Jacqui over at JacquiWine’s Journal is hosting the event “Jean Rhys Reading Week.” Please visit Jacqui’s site for a listing of the many great reviews of Jean Rhys’s books. I am a little late in posting my Jean Rhys review, but better late than never.
The title itself intrigued me when I was trying to decide which Rhys book to read for this event. The oxymoron “Good Morning, Midnight” comes from a poem by Emily Dickinson:
I’m coming Home—
Day—got tired of Me—
How could I—of Him?
Sunshine was a sweet place—
I liked to stay—
But Morn—didn’t want me—now—
I can look—can’t I—
When the East is Red?
The Hills—have a way—then—
That puts the Heart—abroad—
You—are not so fair—Midnight—
But—please take a little Girl—
He turned away!
The tone of this poem, like the book, is one of loneliness and melancholy. The narrator of the story, named Sasha, has come to Paris and is living in a depressing hotel and we get the feeling that she is just marking time.

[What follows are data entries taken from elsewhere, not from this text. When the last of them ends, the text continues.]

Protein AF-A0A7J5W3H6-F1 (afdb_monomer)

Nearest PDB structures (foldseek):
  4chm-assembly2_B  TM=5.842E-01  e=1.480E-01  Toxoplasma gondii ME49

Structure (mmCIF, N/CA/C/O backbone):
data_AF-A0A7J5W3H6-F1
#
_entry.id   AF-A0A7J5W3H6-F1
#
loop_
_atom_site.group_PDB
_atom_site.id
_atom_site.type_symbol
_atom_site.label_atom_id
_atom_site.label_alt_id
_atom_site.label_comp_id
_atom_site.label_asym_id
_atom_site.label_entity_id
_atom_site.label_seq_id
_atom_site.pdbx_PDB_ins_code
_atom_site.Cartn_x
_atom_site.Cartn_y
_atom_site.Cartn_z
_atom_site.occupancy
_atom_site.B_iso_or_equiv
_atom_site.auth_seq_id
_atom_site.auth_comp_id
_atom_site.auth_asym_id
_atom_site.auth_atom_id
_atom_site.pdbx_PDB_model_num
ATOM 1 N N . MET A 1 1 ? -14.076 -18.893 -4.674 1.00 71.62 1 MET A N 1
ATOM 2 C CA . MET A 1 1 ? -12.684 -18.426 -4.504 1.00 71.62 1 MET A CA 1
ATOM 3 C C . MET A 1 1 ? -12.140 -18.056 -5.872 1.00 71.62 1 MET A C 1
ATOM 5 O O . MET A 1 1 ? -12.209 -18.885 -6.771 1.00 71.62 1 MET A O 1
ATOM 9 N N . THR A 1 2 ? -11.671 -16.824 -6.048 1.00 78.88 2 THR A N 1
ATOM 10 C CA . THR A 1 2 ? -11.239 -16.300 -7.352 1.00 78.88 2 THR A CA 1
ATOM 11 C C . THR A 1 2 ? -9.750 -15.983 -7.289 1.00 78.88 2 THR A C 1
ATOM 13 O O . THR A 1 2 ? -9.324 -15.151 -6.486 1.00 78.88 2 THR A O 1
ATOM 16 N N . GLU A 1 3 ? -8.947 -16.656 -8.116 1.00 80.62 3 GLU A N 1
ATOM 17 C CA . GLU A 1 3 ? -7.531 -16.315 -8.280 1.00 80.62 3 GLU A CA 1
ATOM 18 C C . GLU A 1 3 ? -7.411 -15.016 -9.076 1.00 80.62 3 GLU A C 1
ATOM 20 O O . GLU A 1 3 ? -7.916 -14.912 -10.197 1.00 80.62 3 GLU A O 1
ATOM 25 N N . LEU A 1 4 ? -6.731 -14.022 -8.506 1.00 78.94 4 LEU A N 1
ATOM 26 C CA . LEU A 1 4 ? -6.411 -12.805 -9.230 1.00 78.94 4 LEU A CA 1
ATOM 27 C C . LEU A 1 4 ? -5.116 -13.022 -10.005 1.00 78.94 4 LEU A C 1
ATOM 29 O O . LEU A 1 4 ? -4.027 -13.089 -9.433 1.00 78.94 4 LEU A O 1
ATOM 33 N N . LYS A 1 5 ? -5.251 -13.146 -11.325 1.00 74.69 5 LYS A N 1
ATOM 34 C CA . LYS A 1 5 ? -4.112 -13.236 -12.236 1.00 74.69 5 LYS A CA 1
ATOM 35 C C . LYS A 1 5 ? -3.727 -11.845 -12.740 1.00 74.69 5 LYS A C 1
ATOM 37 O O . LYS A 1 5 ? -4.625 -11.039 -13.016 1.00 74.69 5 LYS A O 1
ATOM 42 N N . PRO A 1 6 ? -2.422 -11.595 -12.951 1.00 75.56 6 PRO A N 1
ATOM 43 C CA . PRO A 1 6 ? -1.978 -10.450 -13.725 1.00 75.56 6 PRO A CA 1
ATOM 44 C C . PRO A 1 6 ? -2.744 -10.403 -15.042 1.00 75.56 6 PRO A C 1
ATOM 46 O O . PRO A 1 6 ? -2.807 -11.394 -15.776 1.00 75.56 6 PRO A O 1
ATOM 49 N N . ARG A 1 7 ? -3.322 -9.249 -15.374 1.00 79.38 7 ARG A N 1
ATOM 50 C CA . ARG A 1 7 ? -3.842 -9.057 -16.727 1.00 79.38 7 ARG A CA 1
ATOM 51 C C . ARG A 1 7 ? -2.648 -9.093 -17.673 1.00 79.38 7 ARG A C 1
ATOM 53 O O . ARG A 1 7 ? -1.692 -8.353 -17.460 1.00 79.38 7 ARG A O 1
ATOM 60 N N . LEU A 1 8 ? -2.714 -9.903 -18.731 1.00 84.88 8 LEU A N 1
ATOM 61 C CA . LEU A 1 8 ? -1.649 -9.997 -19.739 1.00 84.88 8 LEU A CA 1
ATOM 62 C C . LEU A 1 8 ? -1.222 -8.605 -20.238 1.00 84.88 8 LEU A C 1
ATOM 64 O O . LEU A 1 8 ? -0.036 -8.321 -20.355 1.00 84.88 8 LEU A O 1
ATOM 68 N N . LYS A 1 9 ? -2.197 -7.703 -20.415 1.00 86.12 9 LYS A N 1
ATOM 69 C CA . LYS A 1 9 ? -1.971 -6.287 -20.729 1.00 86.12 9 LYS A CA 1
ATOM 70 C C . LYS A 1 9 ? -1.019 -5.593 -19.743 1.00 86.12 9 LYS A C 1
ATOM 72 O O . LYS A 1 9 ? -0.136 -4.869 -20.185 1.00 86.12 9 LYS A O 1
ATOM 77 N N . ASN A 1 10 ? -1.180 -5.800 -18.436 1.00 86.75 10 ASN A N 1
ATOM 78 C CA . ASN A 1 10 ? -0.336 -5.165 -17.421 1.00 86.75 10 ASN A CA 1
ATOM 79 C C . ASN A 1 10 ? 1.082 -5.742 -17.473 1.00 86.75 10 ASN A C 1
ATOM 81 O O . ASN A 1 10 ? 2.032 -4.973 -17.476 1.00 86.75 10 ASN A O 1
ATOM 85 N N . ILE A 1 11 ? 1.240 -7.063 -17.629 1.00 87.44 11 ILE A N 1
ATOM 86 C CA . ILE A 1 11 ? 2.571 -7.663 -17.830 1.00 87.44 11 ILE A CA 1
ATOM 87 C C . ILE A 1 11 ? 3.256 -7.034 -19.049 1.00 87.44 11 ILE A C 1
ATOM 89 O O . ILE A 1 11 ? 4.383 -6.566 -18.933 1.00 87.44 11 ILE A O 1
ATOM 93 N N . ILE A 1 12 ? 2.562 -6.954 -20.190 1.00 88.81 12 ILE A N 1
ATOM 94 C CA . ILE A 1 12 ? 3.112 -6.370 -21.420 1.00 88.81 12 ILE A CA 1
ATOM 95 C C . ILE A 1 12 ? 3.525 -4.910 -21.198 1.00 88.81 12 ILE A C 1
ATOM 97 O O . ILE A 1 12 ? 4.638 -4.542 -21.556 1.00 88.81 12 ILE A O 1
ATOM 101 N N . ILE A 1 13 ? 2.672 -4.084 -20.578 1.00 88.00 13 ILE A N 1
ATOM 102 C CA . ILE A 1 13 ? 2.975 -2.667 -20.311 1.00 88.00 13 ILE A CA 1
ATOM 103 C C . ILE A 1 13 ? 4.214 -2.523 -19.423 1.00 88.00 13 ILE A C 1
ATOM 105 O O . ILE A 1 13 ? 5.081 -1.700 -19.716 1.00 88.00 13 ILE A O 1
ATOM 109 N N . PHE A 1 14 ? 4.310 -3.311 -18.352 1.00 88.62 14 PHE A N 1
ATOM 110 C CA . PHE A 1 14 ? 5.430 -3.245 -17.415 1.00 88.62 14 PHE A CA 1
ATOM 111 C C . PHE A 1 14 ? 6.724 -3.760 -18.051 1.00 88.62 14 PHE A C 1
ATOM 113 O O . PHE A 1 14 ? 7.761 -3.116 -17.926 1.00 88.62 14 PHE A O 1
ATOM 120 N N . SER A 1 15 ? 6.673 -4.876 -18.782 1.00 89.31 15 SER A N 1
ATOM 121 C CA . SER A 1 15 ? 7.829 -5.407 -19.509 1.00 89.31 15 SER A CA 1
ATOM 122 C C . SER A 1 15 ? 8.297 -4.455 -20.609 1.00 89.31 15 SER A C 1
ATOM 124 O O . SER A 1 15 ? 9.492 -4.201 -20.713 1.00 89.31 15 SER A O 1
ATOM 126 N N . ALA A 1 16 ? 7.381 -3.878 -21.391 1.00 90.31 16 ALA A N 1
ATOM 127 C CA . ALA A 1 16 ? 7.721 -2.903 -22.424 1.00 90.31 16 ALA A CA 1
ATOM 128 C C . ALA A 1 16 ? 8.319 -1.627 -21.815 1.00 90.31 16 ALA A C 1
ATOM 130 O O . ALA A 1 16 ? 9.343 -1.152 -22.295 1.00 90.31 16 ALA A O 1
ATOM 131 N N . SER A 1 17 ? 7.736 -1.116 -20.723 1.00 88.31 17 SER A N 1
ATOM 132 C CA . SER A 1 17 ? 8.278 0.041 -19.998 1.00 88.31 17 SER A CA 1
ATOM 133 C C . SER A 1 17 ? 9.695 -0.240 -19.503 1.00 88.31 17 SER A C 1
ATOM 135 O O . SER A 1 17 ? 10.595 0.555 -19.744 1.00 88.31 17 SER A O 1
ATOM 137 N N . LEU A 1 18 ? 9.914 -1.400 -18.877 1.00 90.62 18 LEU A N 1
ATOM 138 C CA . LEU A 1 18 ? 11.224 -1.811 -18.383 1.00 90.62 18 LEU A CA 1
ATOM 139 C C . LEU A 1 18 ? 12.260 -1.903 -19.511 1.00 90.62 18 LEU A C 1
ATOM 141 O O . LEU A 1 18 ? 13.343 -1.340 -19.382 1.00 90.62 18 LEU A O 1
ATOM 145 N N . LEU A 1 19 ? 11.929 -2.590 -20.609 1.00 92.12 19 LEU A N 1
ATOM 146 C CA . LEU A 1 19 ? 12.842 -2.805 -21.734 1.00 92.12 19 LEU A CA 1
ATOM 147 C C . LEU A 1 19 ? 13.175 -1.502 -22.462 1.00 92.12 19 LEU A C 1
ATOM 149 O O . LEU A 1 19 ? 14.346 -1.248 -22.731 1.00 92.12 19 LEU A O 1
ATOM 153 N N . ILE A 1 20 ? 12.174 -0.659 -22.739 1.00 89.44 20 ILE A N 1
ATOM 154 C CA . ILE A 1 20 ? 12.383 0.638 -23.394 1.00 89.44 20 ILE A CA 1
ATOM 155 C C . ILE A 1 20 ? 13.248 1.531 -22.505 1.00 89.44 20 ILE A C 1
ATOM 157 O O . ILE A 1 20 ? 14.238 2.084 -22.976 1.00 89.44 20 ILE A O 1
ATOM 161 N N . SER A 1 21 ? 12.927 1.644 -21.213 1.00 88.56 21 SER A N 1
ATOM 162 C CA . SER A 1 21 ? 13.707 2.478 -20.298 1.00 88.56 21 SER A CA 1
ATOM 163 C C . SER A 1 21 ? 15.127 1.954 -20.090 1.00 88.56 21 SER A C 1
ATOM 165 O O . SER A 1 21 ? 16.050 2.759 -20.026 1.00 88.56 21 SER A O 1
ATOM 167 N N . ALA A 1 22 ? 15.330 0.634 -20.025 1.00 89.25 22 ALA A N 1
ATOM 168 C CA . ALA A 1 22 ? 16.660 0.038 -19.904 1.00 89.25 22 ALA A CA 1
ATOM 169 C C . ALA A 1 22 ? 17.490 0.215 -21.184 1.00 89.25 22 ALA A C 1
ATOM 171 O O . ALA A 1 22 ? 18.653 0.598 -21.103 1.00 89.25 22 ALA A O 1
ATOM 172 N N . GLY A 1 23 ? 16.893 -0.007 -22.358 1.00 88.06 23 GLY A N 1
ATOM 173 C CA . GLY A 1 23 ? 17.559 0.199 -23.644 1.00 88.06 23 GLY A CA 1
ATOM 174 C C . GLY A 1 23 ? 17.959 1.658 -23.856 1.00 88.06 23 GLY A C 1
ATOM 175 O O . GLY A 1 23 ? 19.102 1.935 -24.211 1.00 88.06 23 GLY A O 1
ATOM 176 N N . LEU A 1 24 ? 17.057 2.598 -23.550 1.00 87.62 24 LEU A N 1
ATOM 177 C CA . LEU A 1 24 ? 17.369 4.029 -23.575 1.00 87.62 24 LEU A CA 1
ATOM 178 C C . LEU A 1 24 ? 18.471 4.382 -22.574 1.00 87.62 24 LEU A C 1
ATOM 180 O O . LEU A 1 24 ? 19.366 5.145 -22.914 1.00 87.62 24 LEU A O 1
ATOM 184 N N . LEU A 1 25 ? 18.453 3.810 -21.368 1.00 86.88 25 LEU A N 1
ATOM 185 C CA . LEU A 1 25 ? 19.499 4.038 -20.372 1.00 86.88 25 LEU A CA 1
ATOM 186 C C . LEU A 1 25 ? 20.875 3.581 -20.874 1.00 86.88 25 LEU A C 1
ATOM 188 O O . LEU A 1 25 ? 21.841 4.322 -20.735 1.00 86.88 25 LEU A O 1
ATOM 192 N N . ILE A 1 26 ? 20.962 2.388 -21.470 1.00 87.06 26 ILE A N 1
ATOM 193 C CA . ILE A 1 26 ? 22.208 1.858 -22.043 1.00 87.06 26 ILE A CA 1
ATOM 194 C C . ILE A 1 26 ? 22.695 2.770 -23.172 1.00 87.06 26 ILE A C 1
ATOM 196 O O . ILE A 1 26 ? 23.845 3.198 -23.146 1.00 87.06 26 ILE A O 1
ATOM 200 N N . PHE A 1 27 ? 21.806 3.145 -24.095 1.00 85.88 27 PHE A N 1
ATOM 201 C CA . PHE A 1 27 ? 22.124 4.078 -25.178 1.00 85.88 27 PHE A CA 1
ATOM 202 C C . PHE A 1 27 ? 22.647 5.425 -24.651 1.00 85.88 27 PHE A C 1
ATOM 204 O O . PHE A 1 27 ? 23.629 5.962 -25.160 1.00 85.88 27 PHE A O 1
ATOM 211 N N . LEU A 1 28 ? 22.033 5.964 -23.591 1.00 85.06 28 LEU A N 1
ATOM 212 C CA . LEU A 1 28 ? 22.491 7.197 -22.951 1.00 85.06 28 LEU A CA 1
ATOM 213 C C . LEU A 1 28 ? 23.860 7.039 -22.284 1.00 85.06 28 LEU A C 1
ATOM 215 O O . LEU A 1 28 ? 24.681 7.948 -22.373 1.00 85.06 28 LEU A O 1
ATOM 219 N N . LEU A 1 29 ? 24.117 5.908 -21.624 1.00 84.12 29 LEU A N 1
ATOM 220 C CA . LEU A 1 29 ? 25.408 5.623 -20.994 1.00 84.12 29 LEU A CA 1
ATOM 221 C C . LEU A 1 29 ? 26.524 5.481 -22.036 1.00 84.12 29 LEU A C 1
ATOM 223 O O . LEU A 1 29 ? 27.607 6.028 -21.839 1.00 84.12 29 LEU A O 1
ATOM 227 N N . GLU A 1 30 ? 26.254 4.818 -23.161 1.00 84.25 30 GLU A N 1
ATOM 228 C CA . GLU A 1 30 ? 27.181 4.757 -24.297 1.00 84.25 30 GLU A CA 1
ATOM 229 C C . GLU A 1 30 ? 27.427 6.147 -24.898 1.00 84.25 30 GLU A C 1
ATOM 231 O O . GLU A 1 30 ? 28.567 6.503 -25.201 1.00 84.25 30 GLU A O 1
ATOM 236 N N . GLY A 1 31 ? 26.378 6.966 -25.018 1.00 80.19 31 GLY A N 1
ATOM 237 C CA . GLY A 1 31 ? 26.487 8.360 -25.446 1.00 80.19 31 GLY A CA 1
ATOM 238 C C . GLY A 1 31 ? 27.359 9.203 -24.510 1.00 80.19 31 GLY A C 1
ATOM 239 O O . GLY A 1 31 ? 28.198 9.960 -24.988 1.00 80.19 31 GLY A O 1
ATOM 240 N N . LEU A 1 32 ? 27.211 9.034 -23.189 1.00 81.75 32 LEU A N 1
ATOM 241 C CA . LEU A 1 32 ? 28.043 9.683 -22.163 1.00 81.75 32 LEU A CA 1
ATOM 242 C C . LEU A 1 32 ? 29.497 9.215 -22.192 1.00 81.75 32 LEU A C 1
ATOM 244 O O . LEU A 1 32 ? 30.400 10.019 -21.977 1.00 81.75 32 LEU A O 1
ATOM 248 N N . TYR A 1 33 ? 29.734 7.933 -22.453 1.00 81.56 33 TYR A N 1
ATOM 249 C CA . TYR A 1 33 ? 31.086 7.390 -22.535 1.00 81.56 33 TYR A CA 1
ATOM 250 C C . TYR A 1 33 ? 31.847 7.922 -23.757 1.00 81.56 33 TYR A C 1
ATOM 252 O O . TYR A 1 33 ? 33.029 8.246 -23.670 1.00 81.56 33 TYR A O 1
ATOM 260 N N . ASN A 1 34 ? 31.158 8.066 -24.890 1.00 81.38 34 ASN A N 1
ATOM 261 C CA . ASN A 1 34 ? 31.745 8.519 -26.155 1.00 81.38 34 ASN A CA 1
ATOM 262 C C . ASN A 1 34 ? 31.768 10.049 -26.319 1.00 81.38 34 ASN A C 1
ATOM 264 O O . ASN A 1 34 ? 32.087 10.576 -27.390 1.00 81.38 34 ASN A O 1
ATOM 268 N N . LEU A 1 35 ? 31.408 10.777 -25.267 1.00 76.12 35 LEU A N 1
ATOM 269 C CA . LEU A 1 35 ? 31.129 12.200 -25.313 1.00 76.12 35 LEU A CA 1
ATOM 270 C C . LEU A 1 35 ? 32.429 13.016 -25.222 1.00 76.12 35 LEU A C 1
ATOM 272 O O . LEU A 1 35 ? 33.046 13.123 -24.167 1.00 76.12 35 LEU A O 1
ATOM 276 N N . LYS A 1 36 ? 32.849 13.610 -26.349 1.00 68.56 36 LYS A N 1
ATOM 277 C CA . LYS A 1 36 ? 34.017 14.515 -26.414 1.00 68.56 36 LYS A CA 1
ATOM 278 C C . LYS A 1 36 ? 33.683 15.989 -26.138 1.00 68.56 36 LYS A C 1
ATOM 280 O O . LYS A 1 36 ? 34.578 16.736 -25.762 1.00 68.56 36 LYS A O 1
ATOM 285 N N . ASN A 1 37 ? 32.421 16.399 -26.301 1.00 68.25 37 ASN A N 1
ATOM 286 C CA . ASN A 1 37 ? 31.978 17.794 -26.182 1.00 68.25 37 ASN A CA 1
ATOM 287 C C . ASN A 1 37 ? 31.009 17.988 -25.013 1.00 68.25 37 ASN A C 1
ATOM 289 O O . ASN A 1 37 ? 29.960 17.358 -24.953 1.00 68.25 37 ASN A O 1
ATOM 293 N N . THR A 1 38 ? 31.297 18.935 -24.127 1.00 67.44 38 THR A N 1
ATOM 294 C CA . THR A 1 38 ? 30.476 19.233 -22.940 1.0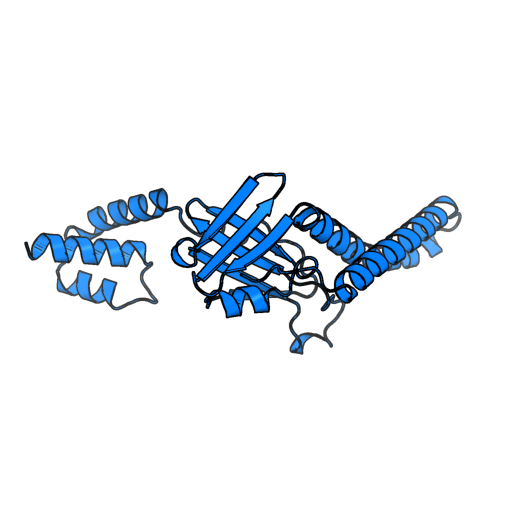0 67.44 38 THR A CA 1
ATOM 295 C C . THR A 1 38 ? 29.041 19.674 -23.259 1.00 67.44 38 THR A C 1
ATOM 297 O O . THR A 1 38 ? 28.146 19.487 -22.436 1.00 67.44 38 THR A O 1
ATOM 300 N N . GLU A 1 39 ? 28.787 20.190 -24.462 1.00 74.38 39 GLU A N 1
ATOM 301 C CA . GLU A 1 39 ? 27.476 20.696 -24.888 1.00 74.38 39 GLU A CA 1
ATOM 302 C C . GLU A 1 39 ? 26.384 19.615 -24.977 1.00 74.38 39 GLU A C 1
ATOM 304 O O . GLU A 1 39 ? 25.212 19.916 -24.751 1.00 74.38 39 GLU A O 1
ATOM 309 N N . SER A 1 40 ? 26.726 18.342 -25.233 1.00 75.56 40 SER A N 1
ATOM 310 C CA . SER A 1 40 ? 25.711 17.270 -25.302 1.00 75.56 40 SER A CA 1
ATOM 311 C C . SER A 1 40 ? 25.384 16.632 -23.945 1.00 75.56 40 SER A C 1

She struggles to get out of bed in the morning and forces herself to fill the day with mundane tasks. She often repeats the line, “Eat, drink, walk, sleep.” She lives on a fixed income from a small inheritance so she has borrowed some money from a friend back in England in order to take this trip to Paris. The narrative is a disjointed account of her time in this city as she wanders from place to place and meets various men.
But this isn’t the first time that Sasha has spent time in Paris. She recounts another period of her time, when she was much younger, when she lived n Paris. She was always worried about money and as a single woman who had to make her own way in life, she had a series of depressing jobs that she is unable to keep for very long. She worked as a tour guide, a saleswoman in a shop, and even an English tutor. As the narrative moves forward, her memories of her previous visit reach farther and farther back. We eventually learn that it is because of a man she met in her youth that she landed in Paris in the first place. When he essentially abandons her, she if forced to make her own way in this foreign city.
Even though she is older during her current visit, Sasha does not seemnto have learned many lessons from her previous mistakes. She drinks too much, is still worried about money, and has encounters with questionable men. But the reflective nature of her narrative and her constant tendency to burst into tears leads us to believe that she recognizes her shortcomings and knows her life has not worked out the way she wanted. She meets a Russian man who is kind to her and understands that she is lonely. She visits a friend with him, an artist, and she buys one of his paintings for 600 francs. The purchase made me cringe because she was trying to support this artist but was, once again, spending money unnecessarily.
This book is loosely autobiographical which fact I find lends even more sadness to the narrative. Rhys, like Emily Dickinson, fought bravely against her depression and used her writing as an outlet for her emotional turmoil. The one element that is distinctly missing in Rhys’s writing is self-pity; she knows what she has done to get to this point in her life and the only choice she has is to move forward. I am so glad that Jacqui come up with the idea of a Rhys event or I might not have discovered her wonderful British classics.
About the Author:
Rhys was born in Dominica (a formerly British island in the Caribbean) to a Welsh father and Scottish mother. She moved to England at the age of sixteen, where she worked unsuccessfully as a chorus girl. In the 1920s, she relocated to Europe, traveling as a Bohemian artist and taking up residence sporadically in Paris. During this period, Rhys lived in near poverty, while familiarising herself with modern art and literature, and acquiring the alcoholism that would persist through the rest of her life. Her experience of a patriarchal society and feelings of displacement during this period would form some of the most important themes in her work.